> TASK ITEM: Using the records below, repeat exactly the lines from the one holding "ATOM 34 C CA" through the one holding "ATOM 40 C C", both ends included, and no others.

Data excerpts
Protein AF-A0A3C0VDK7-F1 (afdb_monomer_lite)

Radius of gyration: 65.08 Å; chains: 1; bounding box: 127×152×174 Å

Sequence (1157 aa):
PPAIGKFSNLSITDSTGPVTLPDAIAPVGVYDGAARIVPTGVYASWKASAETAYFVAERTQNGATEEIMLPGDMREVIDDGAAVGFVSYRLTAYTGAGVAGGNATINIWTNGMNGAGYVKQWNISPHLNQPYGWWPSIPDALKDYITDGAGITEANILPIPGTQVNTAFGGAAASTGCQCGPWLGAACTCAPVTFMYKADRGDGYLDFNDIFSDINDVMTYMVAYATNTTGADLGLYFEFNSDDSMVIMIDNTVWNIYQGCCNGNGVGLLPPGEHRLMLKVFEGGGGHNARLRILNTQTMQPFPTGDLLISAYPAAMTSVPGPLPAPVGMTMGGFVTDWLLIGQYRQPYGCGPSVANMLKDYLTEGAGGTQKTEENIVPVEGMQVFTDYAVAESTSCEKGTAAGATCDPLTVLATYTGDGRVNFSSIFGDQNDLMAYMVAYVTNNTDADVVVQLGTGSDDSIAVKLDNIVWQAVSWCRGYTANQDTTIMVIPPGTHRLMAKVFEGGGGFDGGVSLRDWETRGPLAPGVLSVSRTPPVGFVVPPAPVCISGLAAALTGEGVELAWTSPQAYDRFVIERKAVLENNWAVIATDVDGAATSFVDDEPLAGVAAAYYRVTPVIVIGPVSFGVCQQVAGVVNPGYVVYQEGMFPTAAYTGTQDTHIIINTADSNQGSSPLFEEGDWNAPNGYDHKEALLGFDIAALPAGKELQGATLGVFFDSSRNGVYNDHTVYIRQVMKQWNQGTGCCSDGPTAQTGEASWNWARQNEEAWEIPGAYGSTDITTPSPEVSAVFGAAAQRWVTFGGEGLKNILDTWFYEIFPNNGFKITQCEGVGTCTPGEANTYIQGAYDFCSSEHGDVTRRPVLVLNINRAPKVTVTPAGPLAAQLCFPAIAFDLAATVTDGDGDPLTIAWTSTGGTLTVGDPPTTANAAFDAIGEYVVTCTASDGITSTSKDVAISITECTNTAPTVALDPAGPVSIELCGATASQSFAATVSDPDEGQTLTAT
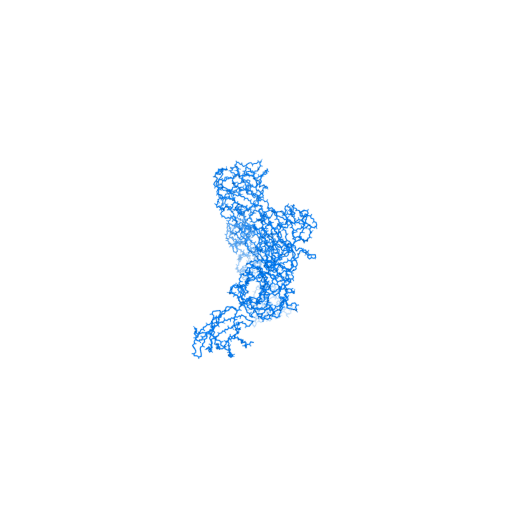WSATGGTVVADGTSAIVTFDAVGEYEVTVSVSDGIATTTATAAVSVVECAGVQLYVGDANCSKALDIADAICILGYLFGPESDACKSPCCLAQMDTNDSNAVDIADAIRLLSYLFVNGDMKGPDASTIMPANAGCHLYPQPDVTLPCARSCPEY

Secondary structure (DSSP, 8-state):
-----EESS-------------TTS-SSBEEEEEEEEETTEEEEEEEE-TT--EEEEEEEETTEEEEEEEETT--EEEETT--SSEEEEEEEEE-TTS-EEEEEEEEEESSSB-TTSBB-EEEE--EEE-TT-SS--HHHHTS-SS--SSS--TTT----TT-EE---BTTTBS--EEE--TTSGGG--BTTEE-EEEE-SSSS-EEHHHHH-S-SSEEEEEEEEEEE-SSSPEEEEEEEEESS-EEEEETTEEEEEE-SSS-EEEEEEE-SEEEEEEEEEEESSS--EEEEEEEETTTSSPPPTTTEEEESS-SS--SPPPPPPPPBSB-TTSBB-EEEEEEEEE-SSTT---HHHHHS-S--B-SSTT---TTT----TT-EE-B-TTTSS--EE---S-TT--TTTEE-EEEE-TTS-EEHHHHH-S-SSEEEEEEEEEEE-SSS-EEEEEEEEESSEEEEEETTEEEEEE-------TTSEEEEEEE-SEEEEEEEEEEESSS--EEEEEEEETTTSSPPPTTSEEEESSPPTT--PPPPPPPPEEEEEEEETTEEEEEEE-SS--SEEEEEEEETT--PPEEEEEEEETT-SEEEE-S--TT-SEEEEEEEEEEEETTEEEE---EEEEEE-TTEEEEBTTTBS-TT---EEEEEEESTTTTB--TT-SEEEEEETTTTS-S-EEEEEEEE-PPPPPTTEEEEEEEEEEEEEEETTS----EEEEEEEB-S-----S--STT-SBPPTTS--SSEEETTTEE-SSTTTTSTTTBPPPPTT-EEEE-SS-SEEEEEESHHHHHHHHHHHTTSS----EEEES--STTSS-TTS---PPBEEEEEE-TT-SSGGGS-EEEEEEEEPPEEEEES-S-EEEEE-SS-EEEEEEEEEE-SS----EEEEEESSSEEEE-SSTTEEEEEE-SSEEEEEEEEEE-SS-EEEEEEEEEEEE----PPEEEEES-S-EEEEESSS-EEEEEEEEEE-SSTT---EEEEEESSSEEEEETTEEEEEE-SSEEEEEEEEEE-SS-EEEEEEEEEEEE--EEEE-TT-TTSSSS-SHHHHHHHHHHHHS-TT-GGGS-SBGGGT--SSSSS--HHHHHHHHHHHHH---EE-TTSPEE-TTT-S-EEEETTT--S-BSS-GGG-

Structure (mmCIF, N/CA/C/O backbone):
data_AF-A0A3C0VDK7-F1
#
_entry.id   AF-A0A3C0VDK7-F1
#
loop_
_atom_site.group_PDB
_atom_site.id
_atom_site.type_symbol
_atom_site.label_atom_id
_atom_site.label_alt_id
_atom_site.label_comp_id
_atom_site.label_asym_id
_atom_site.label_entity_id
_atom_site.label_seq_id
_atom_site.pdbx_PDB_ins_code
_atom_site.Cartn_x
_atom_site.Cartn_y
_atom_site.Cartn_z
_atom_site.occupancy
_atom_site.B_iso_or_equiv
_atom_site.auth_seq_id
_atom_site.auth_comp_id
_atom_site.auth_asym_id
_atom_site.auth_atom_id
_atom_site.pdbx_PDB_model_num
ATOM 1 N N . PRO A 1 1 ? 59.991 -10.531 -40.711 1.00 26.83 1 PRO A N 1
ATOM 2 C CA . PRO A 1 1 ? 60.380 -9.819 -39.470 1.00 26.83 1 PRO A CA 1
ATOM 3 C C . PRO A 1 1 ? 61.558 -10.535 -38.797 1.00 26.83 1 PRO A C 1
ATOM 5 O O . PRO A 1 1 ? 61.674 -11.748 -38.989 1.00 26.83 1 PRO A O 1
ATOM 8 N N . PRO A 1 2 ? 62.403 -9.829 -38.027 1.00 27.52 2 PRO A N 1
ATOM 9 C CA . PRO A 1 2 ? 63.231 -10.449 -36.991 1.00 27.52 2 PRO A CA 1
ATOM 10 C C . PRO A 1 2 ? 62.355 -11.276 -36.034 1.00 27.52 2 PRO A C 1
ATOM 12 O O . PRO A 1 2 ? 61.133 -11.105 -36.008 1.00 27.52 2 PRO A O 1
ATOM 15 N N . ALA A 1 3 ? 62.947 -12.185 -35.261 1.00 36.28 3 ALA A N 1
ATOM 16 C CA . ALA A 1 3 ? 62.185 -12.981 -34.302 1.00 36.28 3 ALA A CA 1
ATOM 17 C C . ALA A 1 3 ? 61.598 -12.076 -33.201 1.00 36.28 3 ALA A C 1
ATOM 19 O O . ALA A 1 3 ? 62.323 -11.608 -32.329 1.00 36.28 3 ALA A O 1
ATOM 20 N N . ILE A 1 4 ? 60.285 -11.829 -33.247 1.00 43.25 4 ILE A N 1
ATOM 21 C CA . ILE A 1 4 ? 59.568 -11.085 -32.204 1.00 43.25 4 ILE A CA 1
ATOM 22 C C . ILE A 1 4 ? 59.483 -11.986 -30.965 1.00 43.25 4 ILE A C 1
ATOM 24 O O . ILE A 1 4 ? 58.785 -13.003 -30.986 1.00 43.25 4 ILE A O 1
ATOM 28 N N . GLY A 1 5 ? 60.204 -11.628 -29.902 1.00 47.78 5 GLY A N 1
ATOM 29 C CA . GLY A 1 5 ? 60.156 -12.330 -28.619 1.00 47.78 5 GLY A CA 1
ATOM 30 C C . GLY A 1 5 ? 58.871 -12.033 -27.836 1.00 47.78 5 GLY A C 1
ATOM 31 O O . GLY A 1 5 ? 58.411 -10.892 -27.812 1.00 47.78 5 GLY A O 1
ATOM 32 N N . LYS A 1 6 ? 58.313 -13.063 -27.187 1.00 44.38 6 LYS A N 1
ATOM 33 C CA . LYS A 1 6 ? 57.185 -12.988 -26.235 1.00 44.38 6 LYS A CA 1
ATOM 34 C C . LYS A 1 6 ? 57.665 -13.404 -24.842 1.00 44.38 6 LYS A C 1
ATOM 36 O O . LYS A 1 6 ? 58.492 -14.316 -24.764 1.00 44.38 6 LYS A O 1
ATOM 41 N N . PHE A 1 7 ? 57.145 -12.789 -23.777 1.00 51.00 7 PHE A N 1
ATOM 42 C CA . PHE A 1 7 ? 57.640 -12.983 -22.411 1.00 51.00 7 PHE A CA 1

==

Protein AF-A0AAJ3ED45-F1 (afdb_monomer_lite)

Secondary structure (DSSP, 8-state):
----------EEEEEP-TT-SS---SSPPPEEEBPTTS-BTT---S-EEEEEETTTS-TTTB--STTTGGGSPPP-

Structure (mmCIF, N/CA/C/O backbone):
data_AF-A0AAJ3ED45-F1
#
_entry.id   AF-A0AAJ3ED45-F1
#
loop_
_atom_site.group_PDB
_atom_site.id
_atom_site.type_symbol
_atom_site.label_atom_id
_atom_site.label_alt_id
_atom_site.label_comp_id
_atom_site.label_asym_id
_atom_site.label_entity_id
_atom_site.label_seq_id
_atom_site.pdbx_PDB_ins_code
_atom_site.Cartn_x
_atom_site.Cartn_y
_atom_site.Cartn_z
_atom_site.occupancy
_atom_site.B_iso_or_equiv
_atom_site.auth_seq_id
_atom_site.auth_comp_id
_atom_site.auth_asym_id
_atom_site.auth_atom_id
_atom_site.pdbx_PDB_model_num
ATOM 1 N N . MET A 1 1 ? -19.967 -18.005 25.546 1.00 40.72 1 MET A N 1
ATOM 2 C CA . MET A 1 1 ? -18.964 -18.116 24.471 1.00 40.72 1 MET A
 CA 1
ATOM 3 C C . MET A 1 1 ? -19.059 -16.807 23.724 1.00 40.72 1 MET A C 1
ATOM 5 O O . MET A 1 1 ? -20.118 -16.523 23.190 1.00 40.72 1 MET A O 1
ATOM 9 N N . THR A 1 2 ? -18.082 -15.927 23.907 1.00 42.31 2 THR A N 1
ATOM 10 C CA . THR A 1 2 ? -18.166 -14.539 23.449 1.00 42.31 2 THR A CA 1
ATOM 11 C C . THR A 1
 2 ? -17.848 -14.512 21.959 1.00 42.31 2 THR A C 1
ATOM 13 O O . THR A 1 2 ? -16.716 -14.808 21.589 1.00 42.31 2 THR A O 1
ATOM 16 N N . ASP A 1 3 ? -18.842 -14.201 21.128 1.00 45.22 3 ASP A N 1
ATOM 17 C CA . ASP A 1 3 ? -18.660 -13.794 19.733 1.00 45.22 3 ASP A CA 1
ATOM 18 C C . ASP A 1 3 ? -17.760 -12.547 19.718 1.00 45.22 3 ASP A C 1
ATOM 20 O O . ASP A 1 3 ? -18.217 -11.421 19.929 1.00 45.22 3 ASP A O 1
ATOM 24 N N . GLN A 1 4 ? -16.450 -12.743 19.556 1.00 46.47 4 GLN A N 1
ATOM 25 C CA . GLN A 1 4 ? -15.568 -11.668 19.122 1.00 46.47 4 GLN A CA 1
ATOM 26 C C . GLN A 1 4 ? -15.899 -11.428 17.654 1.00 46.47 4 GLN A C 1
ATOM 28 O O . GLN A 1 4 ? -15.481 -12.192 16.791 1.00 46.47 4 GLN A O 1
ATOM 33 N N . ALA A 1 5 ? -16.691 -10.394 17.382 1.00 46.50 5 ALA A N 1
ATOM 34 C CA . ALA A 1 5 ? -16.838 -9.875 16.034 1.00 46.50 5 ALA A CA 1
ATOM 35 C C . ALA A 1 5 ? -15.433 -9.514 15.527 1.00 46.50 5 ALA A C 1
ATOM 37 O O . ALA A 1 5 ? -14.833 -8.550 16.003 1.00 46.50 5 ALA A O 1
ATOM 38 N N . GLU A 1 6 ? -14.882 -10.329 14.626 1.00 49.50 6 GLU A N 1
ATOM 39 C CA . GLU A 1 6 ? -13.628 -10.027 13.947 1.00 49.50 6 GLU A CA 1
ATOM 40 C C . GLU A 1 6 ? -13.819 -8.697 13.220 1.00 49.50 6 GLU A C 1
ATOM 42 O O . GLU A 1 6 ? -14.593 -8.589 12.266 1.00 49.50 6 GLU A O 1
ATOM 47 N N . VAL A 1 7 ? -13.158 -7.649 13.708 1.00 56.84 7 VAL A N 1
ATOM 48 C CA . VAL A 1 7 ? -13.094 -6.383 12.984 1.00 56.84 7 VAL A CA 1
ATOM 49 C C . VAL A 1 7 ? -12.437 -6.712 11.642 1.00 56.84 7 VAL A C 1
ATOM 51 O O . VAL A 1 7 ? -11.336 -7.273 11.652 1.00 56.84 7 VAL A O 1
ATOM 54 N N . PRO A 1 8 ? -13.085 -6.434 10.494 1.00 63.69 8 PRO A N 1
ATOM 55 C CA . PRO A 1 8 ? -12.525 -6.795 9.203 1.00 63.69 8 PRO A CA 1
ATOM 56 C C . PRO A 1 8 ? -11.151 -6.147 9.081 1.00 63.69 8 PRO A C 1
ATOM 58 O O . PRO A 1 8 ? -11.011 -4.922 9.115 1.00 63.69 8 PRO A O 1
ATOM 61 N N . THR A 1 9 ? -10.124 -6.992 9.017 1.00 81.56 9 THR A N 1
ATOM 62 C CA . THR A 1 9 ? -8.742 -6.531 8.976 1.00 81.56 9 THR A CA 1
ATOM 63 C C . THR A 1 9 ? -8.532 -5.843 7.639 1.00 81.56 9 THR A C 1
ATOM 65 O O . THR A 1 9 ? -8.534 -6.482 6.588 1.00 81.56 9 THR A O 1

> EXERCISE ANSWER:
ATOM 34 C CA . ALA A 1 5 ? -16.838 -9.875 16.034 1.00 46.50 5 ALA A CA 1
ATOM 35 C C . ALA A 1 5 ? -15.433 -9.514 15.527 1.00 46.50 5 ALA A C 1
ATOM 37 O O . ALA A 1 5 ? -14.833 -8.550 16.003 1.00 46.50 5 ALA A O 1
ATOM 38 N N . GLU A 1 6 ? -14.882 -10.329 14.626 1.00 49.50 6 GLU A N 1
ATOM 39 C CA . GLU A 1 6 ? -13.628 -10.027 13.947 1.00 49.50 6 GLU A CA 1
ATOM 40 C C . GLU A 1 6 ? -13.819 -8.697 13.220 1.00 49.50 6 GLU A C 1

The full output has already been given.